== What is needed ==
The response must consist of the lines below from the one with "ATOM 60 N N" through the one with "ATOM 75 O O", exactly as they appear and with both ends kept.

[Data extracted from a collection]
● ● ● ● ●

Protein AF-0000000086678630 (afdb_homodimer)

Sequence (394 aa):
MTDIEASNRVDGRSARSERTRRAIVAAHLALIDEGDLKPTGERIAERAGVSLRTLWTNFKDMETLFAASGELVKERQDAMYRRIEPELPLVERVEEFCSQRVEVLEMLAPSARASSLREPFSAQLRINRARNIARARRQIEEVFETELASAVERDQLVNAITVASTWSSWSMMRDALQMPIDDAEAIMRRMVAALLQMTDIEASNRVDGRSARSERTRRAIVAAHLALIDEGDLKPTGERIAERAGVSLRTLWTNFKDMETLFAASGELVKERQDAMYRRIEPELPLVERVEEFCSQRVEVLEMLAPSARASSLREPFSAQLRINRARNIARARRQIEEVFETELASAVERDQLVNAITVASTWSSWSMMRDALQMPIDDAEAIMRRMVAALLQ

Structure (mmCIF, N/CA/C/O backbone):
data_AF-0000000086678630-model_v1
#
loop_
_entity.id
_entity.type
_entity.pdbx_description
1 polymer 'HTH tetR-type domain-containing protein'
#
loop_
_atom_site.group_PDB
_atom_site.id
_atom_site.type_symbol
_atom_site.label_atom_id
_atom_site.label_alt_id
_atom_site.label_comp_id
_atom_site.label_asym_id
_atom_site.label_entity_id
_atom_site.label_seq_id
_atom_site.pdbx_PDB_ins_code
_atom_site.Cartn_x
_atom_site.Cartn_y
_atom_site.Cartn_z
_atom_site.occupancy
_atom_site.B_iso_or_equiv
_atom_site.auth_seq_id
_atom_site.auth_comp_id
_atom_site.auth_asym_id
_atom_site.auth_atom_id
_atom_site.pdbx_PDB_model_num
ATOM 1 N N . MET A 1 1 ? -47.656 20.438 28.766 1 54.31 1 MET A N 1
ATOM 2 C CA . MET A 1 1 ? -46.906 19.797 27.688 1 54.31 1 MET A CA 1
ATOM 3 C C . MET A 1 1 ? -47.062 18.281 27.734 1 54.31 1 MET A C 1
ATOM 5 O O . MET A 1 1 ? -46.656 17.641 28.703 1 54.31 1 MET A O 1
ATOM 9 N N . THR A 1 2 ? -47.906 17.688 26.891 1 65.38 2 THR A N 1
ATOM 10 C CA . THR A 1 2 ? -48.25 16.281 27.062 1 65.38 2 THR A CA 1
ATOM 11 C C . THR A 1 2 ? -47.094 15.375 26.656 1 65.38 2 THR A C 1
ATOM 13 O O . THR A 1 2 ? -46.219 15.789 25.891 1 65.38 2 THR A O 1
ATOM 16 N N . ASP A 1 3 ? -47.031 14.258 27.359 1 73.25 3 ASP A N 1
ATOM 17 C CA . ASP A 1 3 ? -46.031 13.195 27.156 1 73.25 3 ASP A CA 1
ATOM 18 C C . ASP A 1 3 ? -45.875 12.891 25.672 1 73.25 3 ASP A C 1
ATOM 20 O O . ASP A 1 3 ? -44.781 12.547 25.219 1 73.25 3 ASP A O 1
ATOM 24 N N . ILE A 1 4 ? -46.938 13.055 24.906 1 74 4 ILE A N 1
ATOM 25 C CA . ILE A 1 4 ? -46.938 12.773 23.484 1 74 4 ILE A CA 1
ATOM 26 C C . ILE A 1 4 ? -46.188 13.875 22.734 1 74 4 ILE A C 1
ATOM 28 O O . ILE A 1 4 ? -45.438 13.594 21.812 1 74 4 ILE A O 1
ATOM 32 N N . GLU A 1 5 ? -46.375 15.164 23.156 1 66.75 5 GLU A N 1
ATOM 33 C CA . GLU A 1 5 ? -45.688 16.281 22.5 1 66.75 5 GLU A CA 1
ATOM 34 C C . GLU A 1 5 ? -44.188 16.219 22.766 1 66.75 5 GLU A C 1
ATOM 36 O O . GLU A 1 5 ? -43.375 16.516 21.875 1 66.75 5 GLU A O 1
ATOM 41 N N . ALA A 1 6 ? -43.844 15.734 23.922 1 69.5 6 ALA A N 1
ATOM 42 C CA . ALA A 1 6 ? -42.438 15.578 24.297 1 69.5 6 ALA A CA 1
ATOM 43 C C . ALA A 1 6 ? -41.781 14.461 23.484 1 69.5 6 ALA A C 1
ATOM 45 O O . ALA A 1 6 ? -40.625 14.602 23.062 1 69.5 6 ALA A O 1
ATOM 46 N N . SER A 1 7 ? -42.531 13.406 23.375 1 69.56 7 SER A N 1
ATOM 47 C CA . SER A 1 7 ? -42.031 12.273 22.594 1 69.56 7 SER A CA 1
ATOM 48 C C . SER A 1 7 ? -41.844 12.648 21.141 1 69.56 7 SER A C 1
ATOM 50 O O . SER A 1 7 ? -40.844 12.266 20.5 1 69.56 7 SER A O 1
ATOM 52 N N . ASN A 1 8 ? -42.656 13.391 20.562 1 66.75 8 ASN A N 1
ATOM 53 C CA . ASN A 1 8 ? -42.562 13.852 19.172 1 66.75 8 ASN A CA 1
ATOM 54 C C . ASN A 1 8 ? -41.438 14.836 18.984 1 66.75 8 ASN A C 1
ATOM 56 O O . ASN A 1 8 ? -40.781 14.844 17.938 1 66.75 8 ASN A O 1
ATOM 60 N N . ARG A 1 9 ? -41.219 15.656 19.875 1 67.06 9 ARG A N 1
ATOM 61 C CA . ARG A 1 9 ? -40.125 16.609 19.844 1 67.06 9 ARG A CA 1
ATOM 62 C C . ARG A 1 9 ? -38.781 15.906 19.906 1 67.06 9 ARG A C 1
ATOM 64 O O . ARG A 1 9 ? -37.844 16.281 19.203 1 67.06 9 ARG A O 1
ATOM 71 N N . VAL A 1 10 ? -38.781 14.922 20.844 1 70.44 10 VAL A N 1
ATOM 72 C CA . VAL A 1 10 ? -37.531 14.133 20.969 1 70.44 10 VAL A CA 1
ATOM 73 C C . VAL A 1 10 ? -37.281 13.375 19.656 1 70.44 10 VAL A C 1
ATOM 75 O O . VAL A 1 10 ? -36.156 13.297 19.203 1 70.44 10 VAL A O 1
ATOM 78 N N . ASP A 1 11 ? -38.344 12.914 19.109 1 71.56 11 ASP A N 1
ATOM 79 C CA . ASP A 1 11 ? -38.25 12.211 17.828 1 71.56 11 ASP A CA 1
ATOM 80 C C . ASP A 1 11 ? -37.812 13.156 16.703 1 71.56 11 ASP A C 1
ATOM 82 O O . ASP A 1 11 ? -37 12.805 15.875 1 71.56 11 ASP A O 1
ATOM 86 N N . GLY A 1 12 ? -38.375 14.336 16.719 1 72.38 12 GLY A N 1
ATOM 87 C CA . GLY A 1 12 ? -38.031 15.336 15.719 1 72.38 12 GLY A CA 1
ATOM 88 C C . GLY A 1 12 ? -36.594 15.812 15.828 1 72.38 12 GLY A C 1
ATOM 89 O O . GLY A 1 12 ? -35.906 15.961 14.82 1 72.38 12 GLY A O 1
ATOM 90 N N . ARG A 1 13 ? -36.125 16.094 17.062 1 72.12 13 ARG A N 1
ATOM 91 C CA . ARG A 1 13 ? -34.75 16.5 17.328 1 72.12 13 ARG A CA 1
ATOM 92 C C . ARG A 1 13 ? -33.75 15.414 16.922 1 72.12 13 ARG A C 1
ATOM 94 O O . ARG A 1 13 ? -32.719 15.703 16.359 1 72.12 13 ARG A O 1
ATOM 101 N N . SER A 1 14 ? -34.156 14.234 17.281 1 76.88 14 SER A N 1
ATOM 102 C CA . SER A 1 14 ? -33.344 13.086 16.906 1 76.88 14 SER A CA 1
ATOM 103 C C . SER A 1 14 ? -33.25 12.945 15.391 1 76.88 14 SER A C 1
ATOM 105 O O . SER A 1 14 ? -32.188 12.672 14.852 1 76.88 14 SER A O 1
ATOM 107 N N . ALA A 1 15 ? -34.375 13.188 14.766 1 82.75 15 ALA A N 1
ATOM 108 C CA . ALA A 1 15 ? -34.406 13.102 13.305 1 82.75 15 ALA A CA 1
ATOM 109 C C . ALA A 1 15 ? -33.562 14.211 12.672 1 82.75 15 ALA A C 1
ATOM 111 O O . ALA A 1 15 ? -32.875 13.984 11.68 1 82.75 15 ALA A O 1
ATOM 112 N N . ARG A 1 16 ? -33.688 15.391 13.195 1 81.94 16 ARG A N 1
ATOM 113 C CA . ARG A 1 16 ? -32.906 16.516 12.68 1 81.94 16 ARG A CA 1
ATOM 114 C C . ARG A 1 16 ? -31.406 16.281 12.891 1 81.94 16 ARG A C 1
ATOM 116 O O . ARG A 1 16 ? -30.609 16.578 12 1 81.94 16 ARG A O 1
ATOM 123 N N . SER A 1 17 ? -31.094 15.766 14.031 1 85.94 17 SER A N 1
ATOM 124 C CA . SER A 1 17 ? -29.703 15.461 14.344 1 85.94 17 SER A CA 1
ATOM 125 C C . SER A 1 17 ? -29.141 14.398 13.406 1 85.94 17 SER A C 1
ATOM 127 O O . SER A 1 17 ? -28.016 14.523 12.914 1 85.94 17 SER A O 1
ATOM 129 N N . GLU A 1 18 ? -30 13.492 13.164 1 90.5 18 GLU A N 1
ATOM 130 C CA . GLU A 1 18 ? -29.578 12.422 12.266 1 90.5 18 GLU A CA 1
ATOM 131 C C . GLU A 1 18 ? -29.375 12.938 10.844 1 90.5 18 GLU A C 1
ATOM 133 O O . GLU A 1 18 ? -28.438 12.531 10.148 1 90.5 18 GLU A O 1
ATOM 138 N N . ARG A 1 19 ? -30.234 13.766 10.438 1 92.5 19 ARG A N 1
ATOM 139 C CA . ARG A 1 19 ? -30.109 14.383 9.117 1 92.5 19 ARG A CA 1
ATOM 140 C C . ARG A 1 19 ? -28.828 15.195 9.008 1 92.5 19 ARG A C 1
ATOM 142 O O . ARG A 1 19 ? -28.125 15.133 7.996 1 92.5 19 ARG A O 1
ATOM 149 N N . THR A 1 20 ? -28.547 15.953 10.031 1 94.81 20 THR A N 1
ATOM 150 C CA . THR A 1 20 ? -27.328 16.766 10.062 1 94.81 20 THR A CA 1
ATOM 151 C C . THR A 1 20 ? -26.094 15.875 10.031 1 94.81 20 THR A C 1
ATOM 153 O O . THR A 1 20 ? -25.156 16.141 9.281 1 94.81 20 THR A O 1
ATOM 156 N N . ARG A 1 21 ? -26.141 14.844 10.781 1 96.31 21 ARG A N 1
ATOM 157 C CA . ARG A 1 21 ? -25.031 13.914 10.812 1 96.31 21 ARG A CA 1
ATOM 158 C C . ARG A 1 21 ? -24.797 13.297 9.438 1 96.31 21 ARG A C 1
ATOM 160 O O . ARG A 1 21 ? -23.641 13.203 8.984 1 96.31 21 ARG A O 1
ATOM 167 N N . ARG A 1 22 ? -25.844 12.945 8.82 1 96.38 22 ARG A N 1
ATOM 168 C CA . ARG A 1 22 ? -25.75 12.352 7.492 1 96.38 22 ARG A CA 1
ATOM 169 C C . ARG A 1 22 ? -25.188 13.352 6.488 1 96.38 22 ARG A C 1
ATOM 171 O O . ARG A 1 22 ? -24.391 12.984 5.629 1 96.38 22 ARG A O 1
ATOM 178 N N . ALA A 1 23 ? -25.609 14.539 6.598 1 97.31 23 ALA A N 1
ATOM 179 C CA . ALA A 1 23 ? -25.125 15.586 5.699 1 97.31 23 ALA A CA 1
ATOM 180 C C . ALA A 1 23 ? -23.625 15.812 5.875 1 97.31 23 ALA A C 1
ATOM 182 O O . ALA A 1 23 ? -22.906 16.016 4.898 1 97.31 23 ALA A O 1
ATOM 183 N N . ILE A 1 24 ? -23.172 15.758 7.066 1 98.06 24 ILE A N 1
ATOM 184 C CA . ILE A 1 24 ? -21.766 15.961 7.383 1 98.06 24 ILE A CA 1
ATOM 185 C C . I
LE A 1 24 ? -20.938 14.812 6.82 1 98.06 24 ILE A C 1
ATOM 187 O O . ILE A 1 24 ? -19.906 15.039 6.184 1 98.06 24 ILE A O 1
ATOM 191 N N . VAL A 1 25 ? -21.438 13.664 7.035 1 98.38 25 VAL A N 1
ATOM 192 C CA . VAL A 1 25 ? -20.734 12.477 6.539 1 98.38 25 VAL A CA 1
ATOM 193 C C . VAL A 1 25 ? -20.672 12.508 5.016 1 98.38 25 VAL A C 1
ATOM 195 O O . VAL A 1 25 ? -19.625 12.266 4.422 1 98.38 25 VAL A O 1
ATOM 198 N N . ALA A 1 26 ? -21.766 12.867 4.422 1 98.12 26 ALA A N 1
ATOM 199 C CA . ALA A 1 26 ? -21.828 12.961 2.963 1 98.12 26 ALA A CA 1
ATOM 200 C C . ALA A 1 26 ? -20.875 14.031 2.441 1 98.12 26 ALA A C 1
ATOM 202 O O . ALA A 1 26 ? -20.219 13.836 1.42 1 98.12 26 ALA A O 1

● ● ● ● ●

== Answer section ==
ATOM 60 N N . ARG A 1 9 ? -41.219 15.656 19.875 1 67.06 9 ARG A N 1
ATOM 61 C CA . ARG A 1 9 ? -40.125 16.609 19.844 1 67.06 9 ARG A CA 1
ATOM 62 C C . ARG A 1 9 ? -38.781 15.906 19.906 1 67.06 9 ARG A C 1
ATOM 64 O O . ARG A 1 9 ? -37.844 16.281 19.203 1 67.06 9 ARG A O 1
ATOM 71 N N . VAL A 1 10 ? -38.781 14.922 20.844 1 70.44 10 VAL A N 1
ATOM 72 C CA . VAL A 1 10 ? -37.531 14.133 20.969 1 70.44 10 VAL A CA 1
ATOM 73 C C . VAL A 1 10 ? -37.281 13.375 19.656 1 70.44 10 VAL A C 1
ATOM 75 O O . VAL A 1 10 ? -36.156 13.297 19.203 1 70.44 10 VAL A O 1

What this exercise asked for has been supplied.